Poor Mrs. Warner tried everything - voice lessons, violin lessons, ballet, gymnastics - but nothing took.  Once again the ugliness seemed infectious.  Her voice was a wail, her dance moves crippled-looking, and her work on the bars a clumsy misadventure. 

'We can't give up on her', said her mother, although both she and her husband privately thought it was a good idea.  It was God's idea to create her this way, so let God provide was the horrible, unmaternal thought she would never express but couldn't shake. 

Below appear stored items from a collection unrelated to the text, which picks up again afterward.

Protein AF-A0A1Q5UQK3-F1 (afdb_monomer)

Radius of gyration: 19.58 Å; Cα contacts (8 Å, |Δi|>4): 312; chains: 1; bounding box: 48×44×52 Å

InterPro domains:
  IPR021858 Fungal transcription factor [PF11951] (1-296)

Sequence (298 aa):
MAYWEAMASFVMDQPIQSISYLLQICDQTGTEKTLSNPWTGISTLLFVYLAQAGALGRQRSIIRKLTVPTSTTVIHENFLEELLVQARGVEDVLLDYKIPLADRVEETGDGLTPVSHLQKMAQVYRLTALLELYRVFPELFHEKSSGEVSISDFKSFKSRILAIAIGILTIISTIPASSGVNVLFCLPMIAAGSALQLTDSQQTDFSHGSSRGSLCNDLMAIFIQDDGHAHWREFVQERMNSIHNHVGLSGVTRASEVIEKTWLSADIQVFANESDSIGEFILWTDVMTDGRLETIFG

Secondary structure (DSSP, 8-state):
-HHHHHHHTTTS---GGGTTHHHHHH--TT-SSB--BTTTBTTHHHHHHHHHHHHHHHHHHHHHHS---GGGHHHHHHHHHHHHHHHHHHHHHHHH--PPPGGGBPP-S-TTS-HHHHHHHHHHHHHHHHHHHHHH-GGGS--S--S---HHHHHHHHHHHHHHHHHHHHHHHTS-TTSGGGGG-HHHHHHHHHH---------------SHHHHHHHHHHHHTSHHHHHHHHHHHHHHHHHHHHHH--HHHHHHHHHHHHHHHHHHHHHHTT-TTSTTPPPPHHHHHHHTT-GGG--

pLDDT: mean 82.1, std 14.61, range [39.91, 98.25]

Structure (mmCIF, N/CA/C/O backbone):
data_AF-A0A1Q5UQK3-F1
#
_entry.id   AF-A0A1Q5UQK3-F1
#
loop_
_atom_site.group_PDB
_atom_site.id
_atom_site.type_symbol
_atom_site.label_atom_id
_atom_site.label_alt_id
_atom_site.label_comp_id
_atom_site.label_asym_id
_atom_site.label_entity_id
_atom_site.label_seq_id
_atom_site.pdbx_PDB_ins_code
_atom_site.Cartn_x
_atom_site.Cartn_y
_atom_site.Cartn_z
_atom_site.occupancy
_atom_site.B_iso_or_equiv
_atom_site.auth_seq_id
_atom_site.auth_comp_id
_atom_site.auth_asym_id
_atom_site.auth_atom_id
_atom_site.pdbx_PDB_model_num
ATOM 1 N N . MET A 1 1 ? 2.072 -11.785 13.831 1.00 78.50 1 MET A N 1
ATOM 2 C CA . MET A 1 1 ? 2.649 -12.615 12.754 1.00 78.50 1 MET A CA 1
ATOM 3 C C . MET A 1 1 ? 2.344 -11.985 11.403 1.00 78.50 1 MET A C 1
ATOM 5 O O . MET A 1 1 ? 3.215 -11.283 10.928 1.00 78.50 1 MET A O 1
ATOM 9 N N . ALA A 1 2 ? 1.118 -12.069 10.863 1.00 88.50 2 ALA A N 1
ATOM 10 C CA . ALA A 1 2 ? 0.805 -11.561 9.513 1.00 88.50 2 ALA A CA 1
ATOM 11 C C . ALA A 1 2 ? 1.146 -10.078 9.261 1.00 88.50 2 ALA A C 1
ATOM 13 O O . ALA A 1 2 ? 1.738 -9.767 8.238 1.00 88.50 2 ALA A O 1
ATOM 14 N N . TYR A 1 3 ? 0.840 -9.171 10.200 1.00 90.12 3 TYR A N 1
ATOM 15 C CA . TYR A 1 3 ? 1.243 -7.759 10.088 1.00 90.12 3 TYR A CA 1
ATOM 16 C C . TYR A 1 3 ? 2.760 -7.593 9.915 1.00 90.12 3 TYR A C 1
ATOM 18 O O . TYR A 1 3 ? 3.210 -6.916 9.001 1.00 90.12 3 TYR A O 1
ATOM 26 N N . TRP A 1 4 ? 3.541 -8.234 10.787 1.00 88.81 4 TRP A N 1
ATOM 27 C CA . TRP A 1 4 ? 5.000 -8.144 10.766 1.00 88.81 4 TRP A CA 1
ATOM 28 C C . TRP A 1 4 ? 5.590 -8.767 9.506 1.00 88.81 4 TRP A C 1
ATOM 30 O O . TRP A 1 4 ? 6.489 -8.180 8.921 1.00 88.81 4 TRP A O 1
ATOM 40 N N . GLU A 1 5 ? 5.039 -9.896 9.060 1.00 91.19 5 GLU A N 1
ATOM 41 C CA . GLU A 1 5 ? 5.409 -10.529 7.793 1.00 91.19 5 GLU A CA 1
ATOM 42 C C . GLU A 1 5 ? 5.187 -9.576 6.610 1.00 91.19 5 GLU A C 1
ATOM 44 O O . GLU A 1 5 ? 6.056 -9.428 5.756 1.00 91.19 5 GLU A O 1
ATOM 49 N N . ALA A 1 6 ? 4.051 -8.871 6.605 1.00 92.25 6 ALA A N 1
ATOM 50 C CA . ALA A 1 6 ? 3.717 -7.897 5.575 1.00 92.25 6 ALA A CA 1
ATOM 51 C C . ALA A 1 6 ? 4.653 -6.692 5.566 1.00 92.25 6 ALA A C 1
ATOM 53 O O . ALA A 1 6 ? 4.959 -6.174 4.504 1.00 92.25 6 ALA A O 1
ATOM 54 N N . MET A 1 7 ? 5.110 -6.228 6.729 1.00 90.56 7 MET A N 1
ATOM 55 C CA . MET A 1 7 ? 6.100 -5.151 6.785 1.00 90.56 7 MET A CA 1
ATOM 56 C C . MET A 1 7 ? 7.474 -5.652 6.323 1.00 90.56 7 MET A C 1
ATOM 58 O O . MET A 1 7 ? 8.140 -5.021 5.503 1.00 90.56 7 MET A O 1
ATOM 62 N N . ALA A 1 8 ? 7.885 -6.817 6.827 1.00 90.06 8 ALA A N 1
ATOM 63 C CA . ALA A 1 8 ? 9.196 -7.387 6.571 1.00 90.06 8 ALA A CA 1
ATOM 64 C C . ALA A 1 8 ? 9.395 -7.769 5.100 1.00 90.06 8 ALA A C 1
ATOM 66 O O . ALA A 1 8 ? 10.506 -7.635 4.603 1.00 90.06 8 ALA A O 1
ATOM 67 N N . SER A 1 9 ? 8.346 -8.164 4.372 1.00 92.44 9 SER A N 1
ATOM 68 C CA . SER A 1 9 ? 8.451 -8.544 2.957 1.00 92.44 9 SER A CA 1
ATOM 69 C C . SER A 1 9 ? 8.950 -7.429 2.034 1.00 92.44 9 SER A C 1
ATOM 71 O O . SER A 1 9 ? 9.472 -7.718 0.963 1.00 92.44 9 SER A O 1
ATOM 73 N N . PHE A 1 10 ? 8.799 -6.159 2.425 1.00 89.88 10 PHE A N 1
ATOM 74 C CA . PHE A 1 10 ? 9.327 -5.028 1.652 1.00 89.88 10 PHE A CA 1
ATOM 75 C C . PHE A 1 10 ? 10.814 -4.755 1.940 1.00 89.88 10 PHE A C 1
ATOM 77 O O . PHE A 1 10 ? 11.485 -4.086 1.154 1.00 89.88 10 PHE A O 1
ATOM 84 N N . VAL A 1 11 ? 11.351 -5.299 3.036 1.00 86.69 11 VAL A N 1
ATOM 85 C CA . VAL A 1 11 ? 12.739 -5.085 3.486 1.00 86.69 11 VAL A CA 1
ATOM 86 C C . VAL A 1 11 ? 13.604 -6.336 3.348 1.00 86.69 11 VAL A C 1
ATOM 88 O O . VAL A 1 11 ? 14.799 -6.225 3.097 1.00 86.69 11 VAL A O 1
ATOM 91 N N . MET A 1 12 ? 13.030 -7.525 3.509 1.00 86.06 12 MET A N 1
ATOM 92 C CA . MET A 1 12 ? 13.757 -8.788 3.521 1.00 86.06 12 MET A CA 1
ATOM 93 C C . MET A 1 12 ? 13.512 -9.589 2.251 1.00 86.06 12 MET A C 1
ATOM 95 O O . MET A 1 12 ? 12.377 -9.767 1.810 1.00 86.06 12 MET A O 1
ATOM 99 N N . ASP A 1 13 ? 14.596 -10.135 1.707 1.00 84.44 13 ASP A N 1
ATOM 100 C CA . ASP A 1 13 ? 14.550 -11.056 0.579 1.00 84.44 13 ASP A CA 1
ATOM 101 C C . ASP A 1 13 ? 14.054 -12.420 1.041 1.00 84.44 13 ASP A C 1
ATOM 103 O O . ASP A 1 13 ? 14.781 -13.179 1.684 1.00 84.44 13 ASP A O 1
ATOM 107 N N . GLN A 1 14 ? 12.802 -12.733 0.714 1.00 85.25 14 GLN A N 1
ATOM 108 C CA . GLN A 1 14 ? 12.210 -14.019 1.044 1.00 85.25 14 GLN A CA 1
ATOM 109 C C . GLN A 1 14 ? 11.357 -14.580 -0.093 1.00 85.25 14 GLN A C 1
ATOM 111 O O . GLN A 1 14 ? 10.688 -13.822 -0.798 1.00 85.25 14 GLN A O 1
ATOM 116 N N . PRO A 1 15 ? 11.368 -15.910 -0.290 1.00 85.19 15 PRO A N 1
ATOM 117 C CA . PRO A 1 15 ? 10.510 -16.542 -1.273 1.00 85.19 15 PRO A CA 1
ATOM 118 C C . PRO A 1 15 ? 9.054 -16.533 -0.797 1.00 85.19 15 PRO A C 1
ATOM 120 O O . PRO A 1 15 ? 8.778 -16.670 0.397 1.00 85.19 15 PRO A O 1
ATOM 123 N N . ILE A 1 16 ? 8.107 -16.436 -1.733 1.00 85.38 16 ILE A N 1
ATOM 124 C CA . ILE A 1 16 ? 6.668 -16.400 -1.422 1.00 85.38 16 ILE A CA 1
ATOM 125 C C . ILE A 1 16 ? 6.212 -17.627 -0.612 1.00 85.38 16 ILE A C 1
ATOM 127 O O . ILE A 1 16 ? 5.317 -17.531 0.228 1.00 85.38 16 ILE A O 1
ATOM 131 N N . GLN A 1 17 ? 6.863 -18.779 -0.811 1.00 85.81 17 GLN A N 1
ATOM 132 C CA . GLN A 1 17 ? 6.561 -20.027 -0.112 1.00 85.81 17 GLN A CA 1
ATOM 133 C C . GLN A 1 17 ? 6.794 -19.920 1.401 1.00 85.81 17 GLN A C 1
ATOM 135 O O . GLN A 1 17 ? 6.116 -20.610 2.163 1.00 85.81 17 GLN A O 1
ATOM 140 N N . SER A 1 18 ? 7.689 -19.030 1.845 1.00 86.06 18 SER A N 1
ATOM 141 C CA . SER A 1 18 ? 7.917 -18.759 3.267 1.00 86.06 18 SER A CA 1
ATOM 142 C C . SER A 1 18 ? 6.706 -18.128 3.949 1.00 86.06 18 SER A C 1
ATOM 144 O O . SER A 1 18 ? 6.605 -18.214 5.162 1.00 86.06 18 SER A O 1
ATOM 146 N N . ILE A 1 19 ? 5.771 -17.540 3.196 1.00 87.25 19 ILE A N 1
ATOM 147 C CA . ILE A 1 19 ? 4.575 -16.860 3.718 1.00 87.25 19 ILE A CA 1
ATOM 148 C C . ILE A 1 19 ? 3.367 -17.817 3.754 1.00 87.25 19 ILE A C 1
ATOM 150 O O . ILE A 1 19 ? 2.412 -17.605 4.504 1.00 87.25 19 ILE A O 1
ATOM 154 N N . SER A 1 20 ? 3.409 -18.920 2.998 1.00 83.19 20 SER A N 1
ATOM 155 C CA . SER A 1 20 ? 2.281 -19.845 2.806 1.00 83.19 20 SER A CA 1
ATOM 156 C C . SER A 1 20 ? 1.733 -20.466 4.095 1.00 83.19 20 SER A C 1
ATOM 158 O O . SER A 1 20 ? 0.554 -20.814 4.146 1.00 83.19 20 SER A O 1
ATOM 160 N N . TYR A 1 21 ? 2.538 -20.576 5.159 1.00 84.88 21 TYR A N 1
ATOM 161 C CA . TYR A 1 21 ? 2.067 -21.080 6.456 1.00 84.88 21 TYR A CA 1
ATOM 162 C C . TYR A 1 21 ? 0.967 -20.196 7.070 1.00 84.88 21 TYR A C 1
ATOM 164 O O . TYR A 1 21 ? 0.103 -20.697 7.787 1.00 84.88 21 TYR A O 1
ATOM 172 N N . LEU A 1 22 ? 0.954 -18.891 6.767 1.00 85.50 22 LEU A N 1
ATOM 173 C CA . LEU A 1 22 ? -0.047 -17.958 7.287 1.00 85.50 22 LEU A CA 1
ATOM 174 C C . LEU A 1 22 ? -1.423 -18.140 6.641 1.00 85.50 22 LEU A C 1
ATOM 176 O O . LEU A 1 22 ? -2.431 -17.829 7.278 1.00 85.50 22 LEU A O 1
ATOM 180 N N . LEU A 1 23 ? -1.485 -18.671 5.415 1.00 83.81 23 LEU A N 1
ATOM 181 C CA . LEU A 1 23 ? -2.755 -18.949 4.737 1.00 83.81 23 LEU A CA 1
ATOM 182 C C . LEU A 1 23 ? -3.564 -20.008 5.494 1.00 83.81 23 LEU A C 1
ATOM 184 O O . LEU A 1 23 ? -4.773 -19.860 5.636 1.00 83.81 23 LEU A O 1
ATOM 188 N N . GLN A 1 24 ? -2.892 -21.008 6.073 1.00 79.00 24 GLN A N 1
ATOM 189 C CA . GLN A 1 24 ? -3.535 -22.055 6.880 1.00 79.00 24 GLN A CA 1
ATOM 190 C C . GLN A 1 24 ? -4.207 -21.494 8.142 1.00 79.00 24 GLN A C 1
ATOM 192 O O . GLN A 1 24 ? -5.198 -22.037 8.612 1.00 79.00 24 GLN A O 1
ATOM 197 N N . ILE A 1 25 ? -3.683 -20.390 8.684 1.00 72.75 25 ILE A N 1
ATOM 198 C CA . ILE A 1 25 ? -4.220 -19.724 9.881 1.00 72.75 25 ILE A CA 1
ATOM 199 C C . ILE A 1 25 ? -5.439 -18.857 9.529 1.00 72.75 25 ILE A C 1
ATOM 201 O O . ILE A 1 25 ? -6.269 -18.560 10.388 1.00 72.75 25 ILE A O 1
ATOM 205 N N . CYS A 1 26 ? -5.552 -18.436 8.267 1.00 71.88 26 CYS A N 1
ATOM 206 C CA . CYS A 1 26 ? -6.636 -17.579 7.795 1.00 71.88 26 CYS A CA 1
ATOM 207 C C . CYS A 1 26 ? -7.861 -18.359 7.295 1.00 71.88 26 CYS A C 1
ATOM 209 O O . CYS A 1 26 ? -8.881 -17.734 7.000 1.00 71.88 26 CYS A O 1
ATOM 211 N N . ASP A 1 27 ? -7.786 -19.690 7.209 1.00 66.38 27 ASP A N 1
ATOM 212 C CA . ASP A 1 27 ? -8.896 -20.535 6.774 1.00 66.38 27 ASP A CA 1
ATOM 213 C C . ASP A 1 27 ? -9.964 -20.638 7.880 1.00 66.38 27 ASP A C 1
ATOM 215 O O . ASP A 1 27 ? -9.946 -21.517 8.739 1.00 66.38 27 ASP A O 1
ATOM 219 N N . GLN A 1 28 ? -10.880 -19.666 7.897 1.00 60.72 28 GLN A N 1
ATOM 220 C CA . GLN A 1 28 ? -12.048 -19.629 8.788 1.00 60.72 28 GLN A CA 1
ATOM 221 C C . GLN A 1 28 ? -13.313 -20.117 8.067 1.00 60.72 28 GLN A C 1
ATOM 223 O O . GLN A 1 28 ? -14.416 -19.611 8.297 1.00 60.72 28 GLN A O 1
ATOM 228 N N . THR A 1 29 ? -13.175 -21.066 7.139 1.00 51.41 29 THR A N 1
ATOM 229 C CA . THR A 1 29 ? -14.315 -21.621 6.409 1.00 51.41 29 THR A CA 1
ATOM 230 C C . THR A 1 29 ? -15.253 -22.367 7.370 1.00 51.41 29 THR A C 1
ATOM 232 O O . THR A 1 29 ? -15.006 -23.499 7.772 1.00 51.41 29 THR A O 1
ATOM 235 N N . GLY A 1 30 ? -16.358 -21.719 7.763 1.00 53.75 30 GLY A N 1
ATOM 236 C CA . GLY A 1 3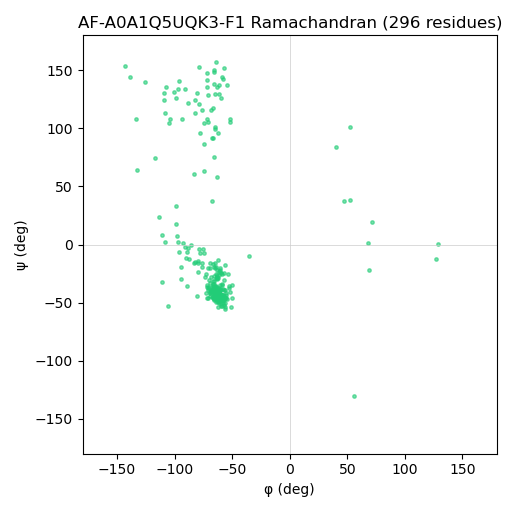0 ? -17.470 -22.371 8.468 1.00 53.75 30 GLY A CA 1
ATOM 237 C C . GLY A 1 30 ? -17.963 -21.726 9.766 1.00 53.75 30 GLY A C 1
ATOM 238 O O . GLY A 1 30 ? -18.908 -22.255 10.347 1.00 53.75 30 GLY A O 1
ATOM 239 N N . THR A 1 31 ? -17.399 -20.608 10.236 1.00 59.25 31 THR A N 1
ATOM 240 C CA . THR A 1 31 ? -17.909 -19.922 11.441 1.00 59.25 31 THR A CA 1
ATOM 241 C C . THR A 1 31 ? -18.957 -18.853 11.102 1.00 59.25 31 THR A C 1
ATOM 243 O O . THR A 1 31 ? -18.769 -18.043 10.197 1.00 59.25 31 THR A O 1
ATOM 246 N N . GLU A 1 32 ? -20.077 -18.824 11.842 1.00 60.72 32 GLU A N 1
ATOM 247 C CA . GLU A 1 32 ? -21.157 -17.829 11.658 1.00 60.72 32 GLU A CA 1
ATOM 248 C C . GLU A 1 32 ? -20.708 -16.385 11.945 1.00 60.72 32 GLU A C 1
ATOM 250 O O . GLU A 1 32 ? -21.277 -15.438 11.398 1.00 60.72 32 GLU A O 1
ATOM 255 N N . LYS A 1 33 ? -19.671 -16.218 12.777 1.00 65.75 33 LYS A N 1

 'We've done our bit', she said to her husband as they watched their only child go off to college - to MIT of all places but when you thought about it, a whole place filled with geeks and U-word misfits, it made perfect sense. 

And so it was that Jenna Warner found herself.  Electrical wiring, transistors, and tubes - or whatever were the new generational things in currency today - were her thing.  She spent weekends in the lab or on the test track with the latest in student-designed robotics, and was as happy as could be. True, the guys she went to bed worth were no Brad Pitts, but they weren't bottom feeders either. 

A person looking at another cannot see themselves, but only images of what they would like to be; so when Jenna awoke next to some ugly chemical engineer, she could only notice his brutal unattractiveness. 'What am I doing with him?', she would ask herself, always imagining that she was a Marilyn Monroe clone - which was a good thing since years of self-esteem training could never wipe the frown off well-intentioned teachers' faces when counselling her. 

Adaptability, wrote Darwin, is the key to survival of the fittest; and so it was that Jenna Warner worked around the natural, historical bias of beauty and made her way with algorithms, differential equations, and robots.  Beautiful people still winced when she got too close, but her own cohort - the vast numbers of U-word marginalized 'embraced' her as the modern lingo called acceptance.  

Mrs. Warner had never put up any pictures of her daughter in the living room, so when she went off to college there were no traces of her left at home; but as soon as she graduated, then earned her doctorate, then earned nine figures at a well-known company in Silicon Valley East, diplomas, awards, and citations filled the spaces where pictures of a beautiful daughter should have been. 

Marriage was too much to ask.  Jenna could simply not see herself in any long-term arrangement with the likes of Jeremy, Marvin, or Herman - or whatever boys were called these days - and kept to herself, happy enough with colleagues and a few friends. 

What a horrible albatross around the neck of a decent girl.  She didn't deserve the damned DNA she inherited from Uncle Harry's side of the family. God could have leavened the mix if had a heart; but God indeed plays dice with the universe, and poor Jenna ended up throwing cold dice every time.